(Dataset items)
*** Block opens ***
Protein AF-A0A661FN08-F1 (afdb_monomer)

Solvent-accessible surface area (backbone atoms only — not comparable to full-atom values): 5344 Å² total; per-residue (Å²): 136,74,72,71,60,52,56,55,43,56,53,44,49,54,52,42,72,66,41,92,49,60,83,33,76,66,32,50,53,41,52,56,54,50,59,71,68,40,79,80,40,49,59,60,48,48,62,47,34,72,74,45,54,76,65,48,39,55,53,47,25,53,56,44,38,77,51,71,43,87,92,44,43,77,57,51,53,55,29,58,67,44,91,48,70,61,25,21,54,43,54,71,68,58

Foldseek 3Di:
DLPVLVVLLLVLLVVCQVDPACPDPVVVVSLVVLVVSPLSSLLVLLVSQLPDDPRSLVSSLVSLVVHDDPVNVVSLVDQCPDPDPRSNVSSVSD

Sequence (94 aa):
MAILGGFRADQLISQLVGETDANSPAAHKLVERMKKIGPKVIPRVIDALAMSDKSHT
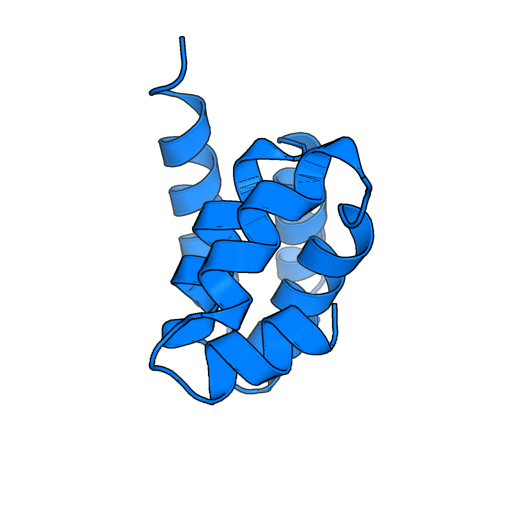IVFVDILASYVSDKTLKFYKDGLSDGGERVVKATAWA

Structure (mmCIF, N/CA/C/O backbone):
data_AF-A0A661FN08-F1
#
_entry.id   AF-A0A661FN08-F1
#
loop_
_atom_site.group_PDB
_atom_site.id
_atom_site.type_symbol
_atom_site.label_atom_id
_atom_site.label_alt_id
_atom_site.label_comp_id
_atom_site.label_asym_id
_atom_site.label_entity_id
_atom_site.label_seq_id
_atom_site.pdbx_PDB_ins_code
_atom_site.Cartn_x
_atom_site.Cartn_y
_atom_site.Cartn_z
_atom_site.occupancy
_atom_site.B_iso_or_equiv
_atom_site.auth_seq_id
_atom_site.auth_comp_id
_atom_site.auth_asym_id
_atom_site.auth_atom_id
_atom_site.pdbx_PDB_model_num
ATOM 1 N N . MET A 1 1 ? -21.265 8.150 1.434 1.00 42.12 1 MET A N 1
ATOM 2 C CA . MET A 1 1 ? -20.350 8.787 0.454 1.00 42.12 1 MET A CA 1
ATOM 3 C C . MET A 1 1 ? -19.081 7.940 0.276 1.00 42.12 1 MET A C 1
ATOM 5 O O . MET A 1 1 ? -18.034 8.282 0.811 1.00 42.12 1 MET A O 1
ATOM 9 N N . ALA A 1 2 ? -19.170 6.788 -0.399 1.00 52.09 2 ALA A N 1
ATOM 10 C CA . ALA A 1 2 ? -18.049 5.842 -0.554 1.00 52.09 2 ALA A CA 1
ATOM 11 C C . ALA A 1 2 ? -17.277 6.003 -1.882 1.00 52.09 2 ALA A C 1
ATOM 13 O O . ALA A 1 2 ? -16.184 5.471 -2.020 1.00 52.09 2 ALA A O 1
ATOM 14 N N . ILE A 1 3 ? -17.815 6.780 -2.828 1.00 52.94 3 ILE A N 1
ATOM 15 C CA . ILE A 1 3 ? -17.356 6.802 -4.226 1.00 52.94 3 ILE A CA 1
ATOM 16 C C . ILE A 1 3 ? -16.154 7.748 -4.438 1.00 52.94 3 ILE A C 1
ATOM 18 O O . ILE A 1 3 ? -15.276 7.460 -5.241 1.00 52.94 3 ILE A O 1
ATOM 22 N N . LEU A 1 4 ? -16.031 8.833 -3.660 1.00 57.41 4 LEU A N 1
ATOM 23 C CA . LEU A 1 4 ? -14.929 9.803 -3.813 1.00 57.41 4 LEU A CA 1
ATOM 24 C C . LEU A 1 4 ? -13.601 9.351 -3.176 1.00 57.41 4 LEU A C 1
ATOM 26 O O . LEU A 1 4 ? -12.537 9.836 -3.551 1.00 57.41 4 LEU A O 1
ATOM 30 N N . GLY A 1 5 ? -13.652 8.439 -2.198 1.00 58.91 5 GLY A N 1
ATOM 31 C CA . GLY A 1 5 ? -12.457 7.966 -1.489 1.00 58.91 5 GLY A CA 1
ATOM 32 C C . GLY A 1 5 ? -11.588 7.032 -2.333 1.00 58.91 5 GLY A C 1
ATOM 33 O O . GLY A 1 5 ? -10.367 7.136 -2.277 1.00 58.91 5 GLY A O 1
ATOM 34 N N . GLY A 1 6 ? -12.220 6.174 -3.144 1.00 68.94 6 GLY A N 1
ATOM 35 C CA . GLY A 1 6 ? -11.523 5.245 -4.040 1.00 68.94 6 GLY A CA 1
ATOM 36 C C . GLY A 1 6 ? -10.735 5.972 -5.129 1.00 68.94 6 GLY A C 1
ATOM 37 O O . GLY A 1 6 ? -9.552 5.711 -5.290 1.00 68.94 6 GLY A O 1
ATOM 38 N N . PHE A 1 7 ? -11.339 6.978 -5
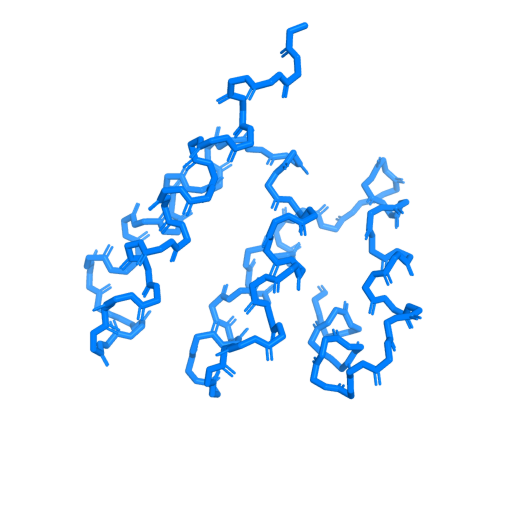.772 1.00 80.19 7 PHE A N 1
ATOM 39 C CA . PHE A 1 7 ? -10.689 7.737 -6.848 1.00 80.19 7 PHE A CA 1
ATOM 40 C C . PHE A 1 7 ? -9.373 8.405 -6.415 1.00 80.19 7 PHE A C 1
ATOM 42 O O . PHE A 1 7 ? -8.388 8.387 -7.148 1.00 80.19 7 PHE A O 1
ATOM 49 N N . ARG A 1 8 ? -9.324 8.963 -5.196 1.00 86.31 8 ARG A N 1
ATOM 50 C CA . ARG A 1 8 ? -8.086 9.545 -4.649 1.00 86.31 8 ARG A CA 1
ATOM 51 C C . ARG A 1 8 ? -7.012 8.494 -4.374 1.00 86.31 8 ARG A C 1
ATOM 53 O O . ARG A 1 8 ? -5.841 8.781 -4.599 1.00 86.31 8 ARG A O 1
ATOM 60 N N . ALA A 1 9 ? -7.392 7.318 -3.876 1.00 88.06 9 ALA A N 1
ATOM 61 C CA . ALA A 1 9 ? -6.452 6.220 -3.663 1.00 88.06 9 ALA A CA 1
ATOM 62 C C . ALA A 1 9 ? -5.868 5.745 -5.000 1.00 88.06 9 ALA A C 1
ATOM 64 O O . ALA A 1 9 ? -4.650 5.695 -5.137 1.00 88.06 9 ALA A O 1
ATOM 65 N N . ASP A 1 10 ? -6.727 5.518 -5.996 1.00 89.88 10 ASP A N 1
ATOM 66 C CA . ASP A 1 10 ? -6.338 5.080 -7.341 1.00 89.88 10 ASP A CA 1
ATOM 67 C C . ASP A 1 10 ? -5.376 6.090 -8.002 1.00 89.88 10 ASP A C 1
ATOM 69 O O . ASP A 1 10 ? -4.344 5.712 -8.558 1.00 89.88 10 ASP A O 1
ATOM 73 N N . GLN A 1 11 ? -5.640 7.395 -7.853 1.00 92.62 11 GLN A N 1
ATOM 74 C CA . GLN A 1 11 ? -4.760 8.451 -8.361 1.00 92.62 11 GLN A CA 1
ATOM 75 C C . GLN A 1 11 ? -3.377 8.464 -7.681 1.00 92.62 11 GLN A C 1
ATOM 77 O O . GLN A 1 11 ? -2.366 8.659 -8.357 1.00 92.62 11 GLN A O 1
*** Block closes ***
What the task requires:
Using the records above, print exactly the run of lines that starts with the line with "ATOM 9 N N ." and goes on through the line with "ATOM 42 O O", pictures excluded.

Task answer:
ATOM 9 N N . ALA A 1 2 ? -19.170 6.788 -0.399 1.00 52.09 2 ALA A N 1
ATOM 10 C CA . ALA A 1 2 ? -18.049 5.842 -0.554 1.00 52.09 2 ALA A CA 1
ATOM 11 C C . ALA A 1 2 ? -17.277 6.003 -1.882 1.00 52.09 2 ALA A C 1
ATOM 13 O O . ALA A 1 2 ? -16.184 5.471 -2.020 1.00 52.09 2 ALA A O 1
ATOM 14 N N . ILE A 1 3 ? -17.815 6.780 -2.828 1.00 52.94 3 ILE A N 1
ATOM 15 C CA . ILE A 1 3 ? -17.356 6.802 -4.226 1.00 52.94 3 ILE A CA 1
ATOM 16 C C . ILE A 1 3 ? -16.154 7.748 -4.438 1.00 52.94 3 ILE A C 1
ATOM 18 O O . ILE A 1 3 ? -15.276 7.460 -5.241 1.00 52.94 3 ILE A O 1
ATOM 22 N N . LEU A 1 4 ? -16.031 8.833 -3.660 1.00 57.41 4 LEU A N 1
ATOM 23 C CA . LEU A 1 4 ? -14.929 9.803 -3.813 1.00 57.41 4 LEU A CA 1
ATOM 24 C C . LEU A 1 4 ? -13.601 9.351 -3.176 1.00 57.41 4 LEU A C 1
ATOM 26 O O . LEU A 1 4 ? -12.537 9.836 -3.551 1.00 57.41 4 LEU A O 1
ATOM 30 N N . GLY A 1 5 ? -13.652 8.439 -2.198 1.00 58.91 5 GLY A N 1
ATOM 31 C CA . GLY A 1 5 ? -12.457 7.966 -1.489 1.00 58.91 5 GLY A CA 1
ATOM 32 C C . GLY A 1 5 ? -11.588 7.032 -2.333 1.00 58.91 5 GLY A C 1
ATOM 33 O O . GLY A 1 5 ? -10.367 7.136 -2.277 1.00 58.91 5 GLY A O 1
ATOM 34 N N . GLY A 1 6 ? -12.220 6.174 -3.144 1.00 68.94 6 GLY A N 1
ATOM 35 C CA . GLY A 1 6 ? -11.523 5.245 -4.040 1.00 68.94 6 GLY A CA 1
ATOM 36 C C . GLY A 1 6 ? -10.735 5.972 -5.129 1.00 68.94 6 GLY A C 1
ATOM 37 O O . GLY A 1 6 ? -9.552 5.711 -5.290 1.00 68.94 6 GLY A O 1
ATOM 38 N N . PHE A 1 7 ? -11.339 6.978 -5
.772 1.00 80.19 7 PHE A N 1
ATOM 39 C CA . PHE A 1 7 ? -10.689 7.737 -6.848 1.00 80.19 7 PHE A CA 1
ATOM 40 C C . PHE A 1 7 ? -9.373 8.405 -6.415 1.00 80.19 7 PHE A C 1
ATOM 42 O O . PHE A 1 7 ? -8.388 8.387 -7.148 1.00 80.19 7 PHE A O 1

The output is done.